(THE PROBLEM): Your answer must be the records below, repeated exactly, with every picture left out.

(RECORDS PROVIDED):
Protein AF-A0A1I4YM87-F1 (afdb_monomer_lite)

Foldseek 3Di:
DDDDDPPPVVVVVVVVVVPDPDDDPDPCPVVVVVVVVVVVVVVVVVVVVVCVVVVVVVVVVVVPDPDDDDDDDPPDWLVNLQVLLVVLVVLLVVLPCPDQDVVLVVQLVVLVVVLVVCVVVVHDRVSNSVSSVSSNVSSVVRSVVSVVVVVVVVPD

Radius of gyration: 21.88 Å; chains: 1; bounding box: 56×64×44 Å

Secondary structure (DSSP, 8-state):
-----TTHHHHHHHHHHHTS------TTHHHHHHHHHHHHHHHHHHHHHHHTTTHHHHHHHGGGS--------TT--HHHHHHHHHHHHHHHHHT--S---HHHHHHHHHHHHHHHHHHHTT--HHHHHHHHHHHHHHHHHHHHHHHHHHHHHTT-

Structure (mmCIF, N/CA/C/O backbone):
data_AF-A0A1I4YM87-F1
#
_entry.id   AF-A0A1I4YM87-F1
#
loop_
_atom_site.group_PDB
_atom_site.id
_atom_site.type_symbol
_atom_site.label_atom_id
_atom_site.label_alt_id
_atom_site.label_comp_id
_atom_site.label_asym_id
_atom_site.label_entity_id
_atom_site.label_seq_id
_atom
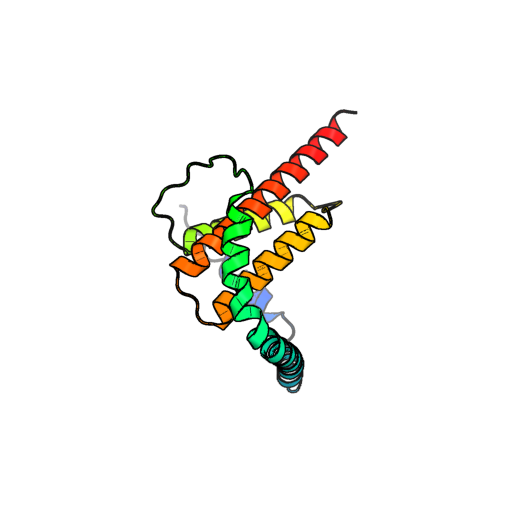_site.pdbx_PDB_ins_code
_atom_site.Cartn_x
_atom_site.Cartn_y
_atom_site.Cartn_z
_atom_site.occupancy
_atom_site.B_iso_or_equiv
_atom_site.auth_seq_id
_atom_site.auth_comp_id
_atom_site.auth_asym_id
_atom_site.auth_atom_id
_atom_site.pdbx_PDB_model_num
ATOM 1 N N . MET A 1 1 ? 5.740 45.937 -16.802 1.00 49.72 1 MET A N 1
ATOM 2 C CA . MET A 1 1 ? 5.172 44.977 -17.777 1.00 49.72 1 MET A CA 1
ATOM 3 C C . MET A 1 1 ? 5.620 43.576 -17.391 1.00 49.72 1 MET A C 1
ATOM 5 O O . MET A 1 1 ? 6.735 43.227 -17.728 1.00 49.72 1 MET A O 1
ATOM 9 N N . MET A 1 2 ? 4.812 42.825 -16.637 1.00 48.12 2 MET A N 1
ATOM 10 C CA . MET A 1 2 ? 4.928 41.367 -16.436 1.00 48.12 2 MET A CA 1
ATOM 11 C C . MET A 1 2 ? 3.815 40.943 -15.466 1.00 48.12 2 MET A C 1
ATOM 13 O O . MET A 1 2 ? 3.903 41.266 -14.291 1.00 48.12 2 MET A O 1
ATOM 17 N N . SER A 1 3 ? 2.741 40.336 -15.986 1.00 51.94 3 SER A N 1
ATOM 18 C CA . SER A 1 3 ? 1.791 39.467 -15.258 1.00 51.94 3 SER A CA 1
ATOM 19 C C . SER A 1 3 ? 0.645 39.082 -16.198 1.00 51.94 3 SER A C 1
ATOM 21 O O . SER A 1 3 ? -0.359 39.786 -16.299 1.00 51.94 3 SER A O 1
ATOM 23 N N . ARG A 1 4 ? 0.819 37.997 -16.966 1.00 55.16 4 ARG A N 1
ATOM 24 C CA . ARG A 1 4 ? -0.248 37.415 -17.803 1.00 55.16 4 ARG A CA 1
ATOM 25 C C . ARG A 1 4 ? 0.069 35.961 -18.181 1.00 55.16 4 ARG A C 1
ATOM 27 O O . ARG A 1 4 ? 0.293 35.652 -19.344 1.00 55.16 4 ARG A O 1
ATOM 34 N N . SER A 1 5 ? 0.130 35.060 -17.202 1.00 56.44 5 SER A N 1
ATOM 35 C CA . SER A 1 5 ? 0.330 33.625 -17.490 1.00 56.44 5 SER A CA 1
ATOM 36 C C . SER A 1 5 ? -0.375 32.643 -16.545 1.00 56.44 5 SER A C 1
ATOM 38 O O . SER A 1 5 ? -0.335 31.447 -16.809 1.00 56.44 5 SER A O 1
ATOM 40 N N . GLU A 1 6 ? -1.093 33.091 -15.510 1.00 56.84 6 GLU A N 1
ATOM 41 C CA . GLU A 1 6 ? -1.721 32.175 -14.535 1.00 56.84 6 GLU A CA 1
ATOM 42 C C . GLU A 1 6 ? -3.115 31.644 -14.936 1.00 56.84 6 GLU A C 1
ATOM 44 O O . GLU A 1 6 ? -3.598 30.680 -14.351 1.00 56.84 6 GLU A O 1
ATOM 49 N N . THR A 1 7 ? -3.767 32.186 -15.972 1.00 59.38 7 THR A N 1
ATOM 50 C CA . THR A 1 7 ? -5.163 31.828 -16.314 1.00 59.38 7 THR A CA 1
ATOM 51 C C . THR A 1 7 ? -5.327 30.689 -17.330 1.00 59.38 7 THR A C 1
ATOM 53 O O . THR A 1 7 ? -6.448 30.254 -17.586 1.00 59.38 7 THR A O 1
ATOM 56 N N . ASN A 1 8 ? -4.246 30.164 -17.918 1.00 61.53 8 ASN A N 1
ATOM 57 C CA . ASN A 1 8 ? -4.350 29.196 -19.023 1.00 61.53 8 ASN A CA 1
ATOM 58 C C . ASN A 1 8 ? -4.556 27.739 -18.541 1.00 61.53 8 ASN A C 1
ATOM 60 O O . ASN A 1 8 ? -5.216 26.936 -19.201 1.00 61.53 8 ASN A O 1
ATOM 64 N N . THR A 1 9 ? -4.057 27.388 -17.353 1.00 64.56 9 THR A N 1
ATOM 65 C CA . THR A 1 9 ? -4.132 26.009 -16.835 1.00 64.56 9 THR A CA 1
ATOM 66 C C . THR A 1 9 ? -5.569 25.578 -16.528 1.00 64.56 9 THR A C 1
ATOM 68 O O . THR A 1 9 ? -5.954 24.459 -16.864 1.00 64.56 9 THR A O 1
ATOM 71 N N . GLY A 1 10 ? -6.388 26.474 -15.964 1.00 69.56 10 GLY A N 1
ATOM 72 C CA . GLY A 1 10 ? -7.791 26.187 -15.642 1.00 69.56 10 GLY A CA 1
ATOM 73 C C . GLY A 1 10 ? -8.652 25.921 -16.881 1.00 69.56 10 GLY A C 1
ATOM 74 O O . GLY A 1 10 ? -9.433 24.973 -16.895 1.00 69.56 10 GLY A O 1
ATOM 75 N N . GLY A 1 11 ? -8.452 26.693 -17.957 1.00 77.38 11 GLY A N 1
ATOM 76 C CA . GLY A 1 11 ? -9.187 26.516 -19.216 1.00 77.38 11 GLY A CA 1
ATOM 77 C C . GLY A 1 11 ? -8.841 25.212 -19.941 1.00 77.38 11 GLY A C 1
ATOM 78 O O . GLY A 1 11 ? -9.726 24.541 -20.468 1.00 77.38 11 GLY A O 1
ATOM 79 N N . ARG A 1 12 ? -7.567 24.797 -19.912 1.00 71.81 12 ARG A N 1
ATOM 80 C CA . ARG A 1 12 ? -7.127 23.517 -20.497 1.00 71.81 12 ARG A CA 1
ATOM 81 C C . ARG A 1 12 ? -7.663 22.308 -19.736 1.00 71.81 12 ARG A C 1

(THE ANSWER):
Protein AF-A0A1I4YM87-F1 (afdb_monomer_lite)

Foldseek 3Di:
DDDDDPPPVVVVVVVVVVPDPDDDPDPCPVVVVVVVVVVVVVVVVVVVVVCVVVVVVVVVVVVPDPDDDDDDDPPDWLVNLQVLLVVLVVLLVVLPCPDQDVVLVVQLVVLVVVLVVCVVVVHDRVSNSVSSVSSNVSSVVRSVVSVVVVVVVVPD

Radius of gyration: 21.88 Å; chains: 1; bounding box: 56×64×44 Å

Secondary structure (DSSP, 8-state):
-----TTHHHHHHHHHHHTS------TTHHHHHHHHHHHHHHHHHHHHHHHTTTHHHHHHHGGGS--------TT--HHHHHHHHHHHHHHHHHT--S---HHHHHHHHHHHHHHHHHHHTT--HHHHHHHHHHHHHHHHHHHHHHHHHHHHHTT-

Structure (mmCIF, N/CA/C/O backbone):
data_AF-A0A1I4YM87-F1
#
_entry.id   AF-A0A1I4YM87-F1
#
loop_
_atom_site.group_PDB
_atom_site.id
_atom_site.type_symbol
_atom_site.label_atom_id
_atom_site.label_alt_id
_atom_site.label_comp_id
_atom_site.label_asym_id
_atom_site.label_entity_id
_atom_site.label_seq_id
_atom
_site.pdbx_PDB_ins_code
_atom_site.Cartn_x
_atom_site.Cartn_y
_atom_site.Cartn_z
_atom_site.occupancy
_atom_site.B_iso_or_equiv
_atom_site.auth_seq_id
_atom_site.auth_comp_id
_atom_site.auth_asym_id
_atom_site.auth_atom_id
_atom_site.pdbx_PDB_model_num
ATOM 1 N N . MET A 1 1 ? 5.740 45.937 -16.802 1.00 49.72 1 MET A N 1
ATOM 2 C CA . MET A 1 1 ? 5.172 44.977 -17.777 1.00 49.72 1 MET A CA 1
ATOM 3 C C . MET A 1 1 ? 5.620 43.576 -17.391 1.00 49.72 1 MET A C 1
ATOM 5 O O . MET A 1 1 ? 6.735 43.227 -17.728 1.00 49.72 1 MET A O 1
ATOM 9 N N . MET A 1 2 ? 4.812 42.825 -16.637 1.00 48.12 2 MET A N 1
ATOM 10 C CA . MET A 1 2 ? 4.928 41.367 -16.436 1.00 48.12 2 MET A CA 1
ATOM 11 C C . MET A 1 2 ? 3.815 40.943 -15.466 1.00 48.12 2 MET A C 1
ATOM 13 O O . MET A 1 2 ? 3.903 41.266 -14.291 1.00 48.12 2 MET A O 1
ATOM 17 N N . SER A 1 3 ? 2.741 40.336 -15.986 1.00 51.94 3 SER A N 1
ATOM 18 C CA . SER A 1 3 ? 1.791 39.467 -15.258 1.00 51.94 3 SER A CA 1
ATOM 19 C C . SER A 1 3 ? 0.645 39.082 -16.198 1.00 51.94 3 SER A C 1
ATOM 21 O O . SER A 1 3 ? -0.359 39.786 -16.299 1.00 51.94 3 SER A O 1
ATOM 23 N N . ARG A 1 4 ? 0.819 37.997 -16.966 1.00 55.16 4 ARG A N 1
ATOM 24 C CA . ARG A 1 4 ? -0.248 37.415 -17.803 1.00 55.16 4 ARG A CA 1
ATOM 25 C C . ARG A 1 4 ? 0.069 35.961 -18.181 1.00 55.16 4 ARG A C 1
ATOM 27 O O . ARG A 1 4 ? 0.293 35.652 -19.344 1.00 55.16 4 ARG A O 1
ATOM 34 N N . SER A 1 5 ? 0.130 35.060 -17.202 1.00 56.44 5 SER A N 1
ATOM 35 C CA . SER A 1 5 ? 0.330 33.625 -17.490 1.00 56.44 5 SER A CA 1
ATOM 36 C C . SER A 1 5 ? -0.375 32.643 -16.545 1.00 56.44 5 SER A C 1
ATOM 38 O O . SER A 1 5 ? -0.335 31.447 -16.809 1.00 56.44 5 SER A O 1
ATOM 40 N N . GLU A 1 6 ? -1.093 33.091 -15.510 1.00 56.84 6 GLU A N 1
ATOM 41 C CA . GLU A 1 6 ? -1.721 32.175 -14.535 1.00 56.84 6 GLU A CA 1
ATOM 42 C C . GLU A 1 6 ? -3.115 31.644 -14.936 1.00 56.84 6 GLU A C 1
ATOM 44 O O . GLU A 1 6 ? -3.598 30.680 -14.351 1.00 56.84 6 GLU A O 1
ATOM 49 N N . THR A 1 7 ? -3.767 32.186 -15.972 1.00 59.38 7 THR A N 1
ATOM 50 C CA . THR A 1 7 ? -5.163 31.828 -16.314 1.00 59.38 7 THR A CA 1
ATOM 51 C C . THR A 1 7 ? -5.327 30.689 -17.330 1.00 59.38 7 THR A C 1
ATOM 53 O O . THR A 1 7 ? -6.448 30.254 -17.586 1.00 59.38 7 THR A O 1
ATOM 56 N N . ASN A 1 8 ? -4.246 30.164 -17.918 1.00 61.53 8 ASN A N 1
ATOM 57 C CA . ASN A 1 8 ? -4.350 29.196 -19.023 1.00 61.53 8 ASN A CA 1
ATOM 58 C C . ASN A 1 8 ? -4.556 27.739 -18.541 1.00 61.53 8 ASN A C 1
ATOM 60 O O . ASN A 1 8 ? -5.216 26.936 -19.201 1.00 61.53 8 ASN A O 1
ATOM 64 N N . THR A 1 9 ? -4.057 27.388 -17.353 1.00 64.56 9 THR A N 1
ATOM 65 C CA . THR A 1 9 ? -4.132 26.009 -16.835 1.00 64.56 9 THR A CA 1
ATOM 66 C C . THR A 1 9 ? -5.569 25.578 -16.528 1.00 64.56 9 THR A C 1
ATOM 68 O O . THR A 1 9 ? -5.954 24.459 -16.864 1.00 64.56 9 THR A O 1
ATOM 71 N N . GLY A 1 10 ? -6.388 26.474 -15.964 1.00 69.56 10 GLY A N 1
ATOM 72 C CA . GLY A 1 10 ? -7.791 26.187 -15.642 1.00 69.56 10 GLY A CA 1
ATOM 73 C C . GLY A 1 10 ? -8.652 25.921 -16.881 1.00 69.56 10 GLY A C 1
ATOM 74 O O . GLY A 1 10 ? -9.433 24.973 -16.895 1.00 69.56 10 GLY A O 1
ATOM 75 N N . GLY A 1 11 ? -8.452 26.693 -17.957 1.00 77.38 11 GLY A N 1
ATOM 76 C CA . GLY A 1 11 ? -9.187 26.516 -19.216 1.00 77.38 11 GLY A CA 1
ATOM 77 C C . GLY A 1 11 ? -8.841 25.212 -19.941 1.00 77.38 11 GLY A C 1
ATOM 78 O O . GLY A 1 11 ? -9.726 24.541 -20.468 1.00 77.38 11 GLY A O 1
ATOM 79 N N . ARG A 1 12 ? -7.567 24.797 -19.912 1.00 71.81 12 ARG A N 1
ATOM 80 C CA . ARG A 1 12 ? -7.127 23.517 -20.497 1.00 71.81 12 ARG A CA 1
ATOM 81 C C . ARG A 1 12 ? -7.663 22.308 -19.736 1.00 71.81 12 ARG A C 1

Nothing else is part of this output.